A Catholic Monthly Magazine

We Are Adopted, Yet Truly God’s Children

Fr Tony King SM

As long as God has been God – eternally – God has desired that his human creatures should also be genuinely his children. And Jesus, the incarnate Word of God, came for that very reason: "I have come so that they may have life, and have it to the full" (John 10:10).

That fullness of life, as children of God, in John's Gospel is called "eternal life", and is bestowed through a new kind of birth, a spiritual "birth" from "above", as Jesus said when Nicodemus came to see him, a birth through water and the Spirit -- "In all truth, I tell you, no one can enter the kingdom of God without being born through water and the Spirit" (John 3:5).

"God gave his only son so that everyone who believes in him may . . . have eternal life" (John 3:16).

Water was Jesus' symbol for our fullness of life, when he spoke to the woman by the well in Samaria, and asked her for a drink:

The Samaritan Woman at the Well, Carl Heinrich Bloch, 1872

"If you only knew what God was offering, and who it is that is saying, give me a drink, you would have been the one to ask, and he would have given you living water . . . the water that I shall give will become within you a spring of water welling up to eternal life" (John 4:10, 14).

After the miraculous feeding of the people in John's Gospel, Jesus speaks to the crowd and refers to himself as the "bread of life", the true bread that came down from heaven. He went on to say:

"It is my Father's will that whoever sees the Son and believes in him should have eternal life, and that I should raise that person up on the last day" (John 6:40).

It is through Jesus, by him and in him that we receive the gift of being God's own children.

In his letters, St Paul expresses this many times:

"Now that faith has come, we are no longer under a slave looking after us, for all of you are children of God through faith in Christ Jesus since every one of you that has been baptised has been clothed in Christ . . . you are all one in Christ Jesus" (Galatians 3:26).

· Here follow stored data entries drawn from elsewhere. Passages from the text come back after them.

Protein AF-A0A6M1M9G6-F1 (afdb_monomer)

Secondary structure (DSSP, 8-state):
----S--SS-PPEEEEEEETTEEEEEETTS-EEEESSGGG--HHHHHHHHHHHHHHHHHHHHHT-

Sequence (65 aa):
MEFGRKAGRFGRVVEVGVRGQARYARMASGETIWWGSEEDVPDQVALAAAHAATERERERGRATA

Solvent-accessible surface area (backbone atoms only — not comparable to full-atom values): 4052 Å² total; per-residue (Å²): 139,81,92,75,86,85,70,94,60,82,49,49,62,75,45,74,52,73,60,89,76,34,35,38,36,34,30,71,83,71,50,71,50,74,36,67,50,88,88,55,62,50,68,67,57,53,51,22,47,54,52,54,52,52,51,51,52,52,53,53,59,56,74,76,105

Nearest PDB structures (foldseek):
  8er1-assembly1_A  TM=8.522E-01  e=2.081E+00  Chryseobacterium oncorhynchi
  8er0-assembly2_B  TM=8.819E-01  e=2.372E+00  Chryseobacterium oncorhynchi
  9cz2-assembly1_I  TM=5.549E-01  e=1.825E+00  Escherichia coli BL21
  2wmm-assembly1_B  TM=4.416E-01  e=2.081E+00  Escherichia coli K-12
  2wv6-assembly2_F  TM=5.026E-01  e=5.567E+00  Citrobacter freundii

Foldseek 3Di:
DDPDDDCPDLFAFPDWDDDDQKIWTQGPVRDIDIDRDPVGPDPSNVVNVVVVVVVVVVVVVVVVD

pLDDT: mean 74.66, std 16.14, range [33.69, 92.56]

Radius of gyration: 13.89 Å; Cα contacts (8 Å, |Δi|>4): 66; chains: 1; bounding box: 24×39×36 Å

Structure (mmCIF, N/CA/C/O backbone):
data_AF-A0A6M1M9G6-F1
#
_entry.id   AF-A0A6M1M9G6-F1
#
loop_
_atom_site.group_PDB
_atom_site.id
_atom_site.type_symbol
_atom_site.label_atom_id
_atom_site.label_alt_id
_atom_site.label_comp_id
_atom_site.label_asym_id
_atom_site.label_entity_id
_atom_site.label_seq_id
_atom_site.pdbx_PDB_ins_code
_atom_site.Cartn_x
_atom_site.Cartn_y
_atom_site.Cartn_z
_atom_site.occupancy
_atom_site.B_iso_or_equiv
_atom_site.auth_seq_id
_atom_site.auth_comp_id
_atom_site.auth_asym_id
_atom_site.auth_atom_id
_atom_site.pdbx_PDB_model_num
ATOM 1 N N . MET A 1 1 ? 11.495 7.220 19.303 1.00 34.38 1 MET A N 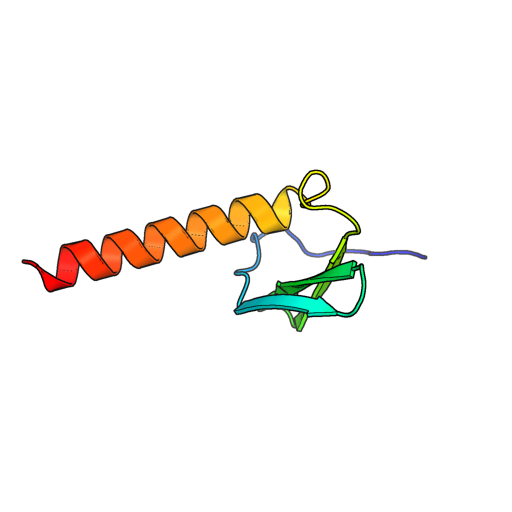1
ATOM 2 C CA . MET A 1 1 ? 10.497 6.686 18.353 1.00 34.38 1 MET A CA 1
ATOM 3 C C . MET A 1 1 ? 10.767 5.203 18.215 1.00 34.38 1 MET A C 1
ATOM 5 O O . MET A 1 1 ? 11.774 4.838 17.629 1.00 34.38 1 MET A O 1
ATOM 9 N N . GLU A 1 2 ? 9.952 4.369 18.853 1.00 33.69 2 GLU A N 1
ATOM 10 C CA . GLU A 1 2 ? 10.117 2.913 18.855 1.00 33.69 2 GLU A CA 1
ATOM 11 C C . GLU A 1 2 ? 8.997 2.308 17.998 1.00 33.69 2 GLU A C 1
ATOM 13 O O . GLU A 1 2 ? 7.855 2.226 18.439 1.00 33.69 2 GLU A O 1
ATOM 18 N N . PHE A 1 3 ? 9.299 1.916 16.755 1.00 44.84 3 PHE A N 1
ATOM 19 C CA . PHE A 1 3 ? 8.402 1.079 15.947 1.00 44.84 3 PHE A CA 1
ATOM 20 C C . PHE A 1 3 ? 8.614 -0.379 16.362 1.00 44.84 3 PHE A C 1
ATOM 22 O O . PHE A 1 3 ? 9.265 -1.177 15.690 1.00 44.84 3 PHE A O 1
ATOM 29 N N . GLY A 1 4 ? 8.147 -0.692 17.567 1.00 5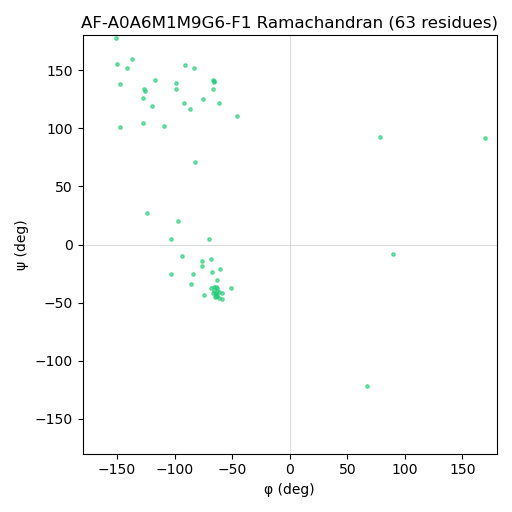1.94 4 GLY A N 1
ATOM 30 C CA . GLY A 1 4 ? 8.261 -2.008 18.167 1.00 51.94 4 GLY A CA 1
ATOM 31 C C . GLY A 1 4 ? 7.111 -2.940 17.776 1.00 51.94 4 GLY A C 1
ATOM 32 O O . GLY A 1 4 ? 5.991 -2.774 18.241 1.00 51.94 4 GLY A O 1
ATOM 33 N N . ARG A 1 5 ? 7.476 -4.024 17.077 1.00 56.38 5 ARG A N 1
ATOM 34 C CA . ARG A 1 5 ? 6.967 -5.403 17.261 1.00 56.38 5 ARG A CA 1
ATOM 35 C C . ARG A 1 5 ? 5.590 -5.772 16.677 1.00 56.38 5 ARG A C 1
ATOM 37 O O . ARG A 1 5 ? 4.594 -5.815 17.390 1.00 56.38 5 ARG A O 1
ATOM 44 N N . LYS A 1 6 ? 5.605 -6.288 15.440 1.00 42.03 6 LYS A N 1
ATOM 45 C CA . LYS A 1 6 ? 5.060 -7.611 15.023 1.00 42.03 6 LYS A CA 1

"God decided beforehand the ones destined to be moulded to the pattern of his Son so that he should be the eldest of many brothers" (Romans 8:29).

St Paul also expresses the gift that God grants to us in being God's adopted children. So are we REALLY children of God? Yes, of course. God's adopting us really bestows a sharing in God's own life. The term 'adoption' conveys simply that we 'participate' -- we are not additional divine persons to the Trinity.

"All who are guided by the Spirit of God are children of God . . . You received the Spirit of adoption, enabling us to cry out 'Abba, Father'. The Spirit himself joins with our spirit to bear witness that we are children of God. And if we are children, then we are heirs, heirs of God" (Romans 8:14-17).

'Abba' is a very personal word, a term of familiarity, within a family. The Israelites would have been astonished at any idea of calling God 'Abba'. Some have difficulty in praying to God as Father and choose in public prayers to replace such titles with others, even omitting the Lord's Prayer. The practice necessarily implies a lessening of the intimate relationship that God has desired for his children to have with him.

It is true that in God, since God is pure Spirit, there is no sex as such – no maleness, no femaleness. However, there is in God the utmost perfection of fatherliness and motherliness. It is God, the three Divine Persons who adopt us as children, who really participate in the life of the Trinity.

And it is our "eldest brother" (Romans 8:29), through whom and by whom we are children of God who told us how to address God:

"When he had finished praying, one of his disciples said: teach us to pray. He said to them: when you pray, this is what to say: Father, may your name be held holy, your kingdom come" (Luke 11:2-4, Matthew 6:7-13).

That "eldest brother", Jesus, was to give his life for his 'sheep', those who truly believed in him, so that they, with him, would be entirely at home with God, what joy must have filled his heart when he finished his mission. And what a message the Risen Lord gave to Mary Magdalen for the Apostles and us.

In John's Gospel, Jesus' first appearance after rising was to Mary Magdalen. He gives her this marvellous message:

"Go and find my brothers and tell them: 'I am ascending to my Father and your Father, to my God and your God.' So, Mary Magdalene told the disciples" (John 20:17).

Christ's Appearance to Mary Magdalene after the Resurrection, Alexander Ivanov, 1835

I am ascending to my Father and your Father! How come our Father too? He has made it possible for us human creatures to be indeed God's children, and so for Him to be the eldest brother of many brothers and sisters. Thus, he now refers to the disciples as his brothers, and his Father as their Father too, and, of course, our Father also. "You are all one in Christ Jesus".

"You must see what great love the Father has lavished on us by letting us be called God's children – which is what we are . . . My dear friends, we are already God's children, but what we shall be in the future has not yet been revealed. We are well aware that when he appears, we shall be like him because we shall see him as he really is" (1 John 3:1-2).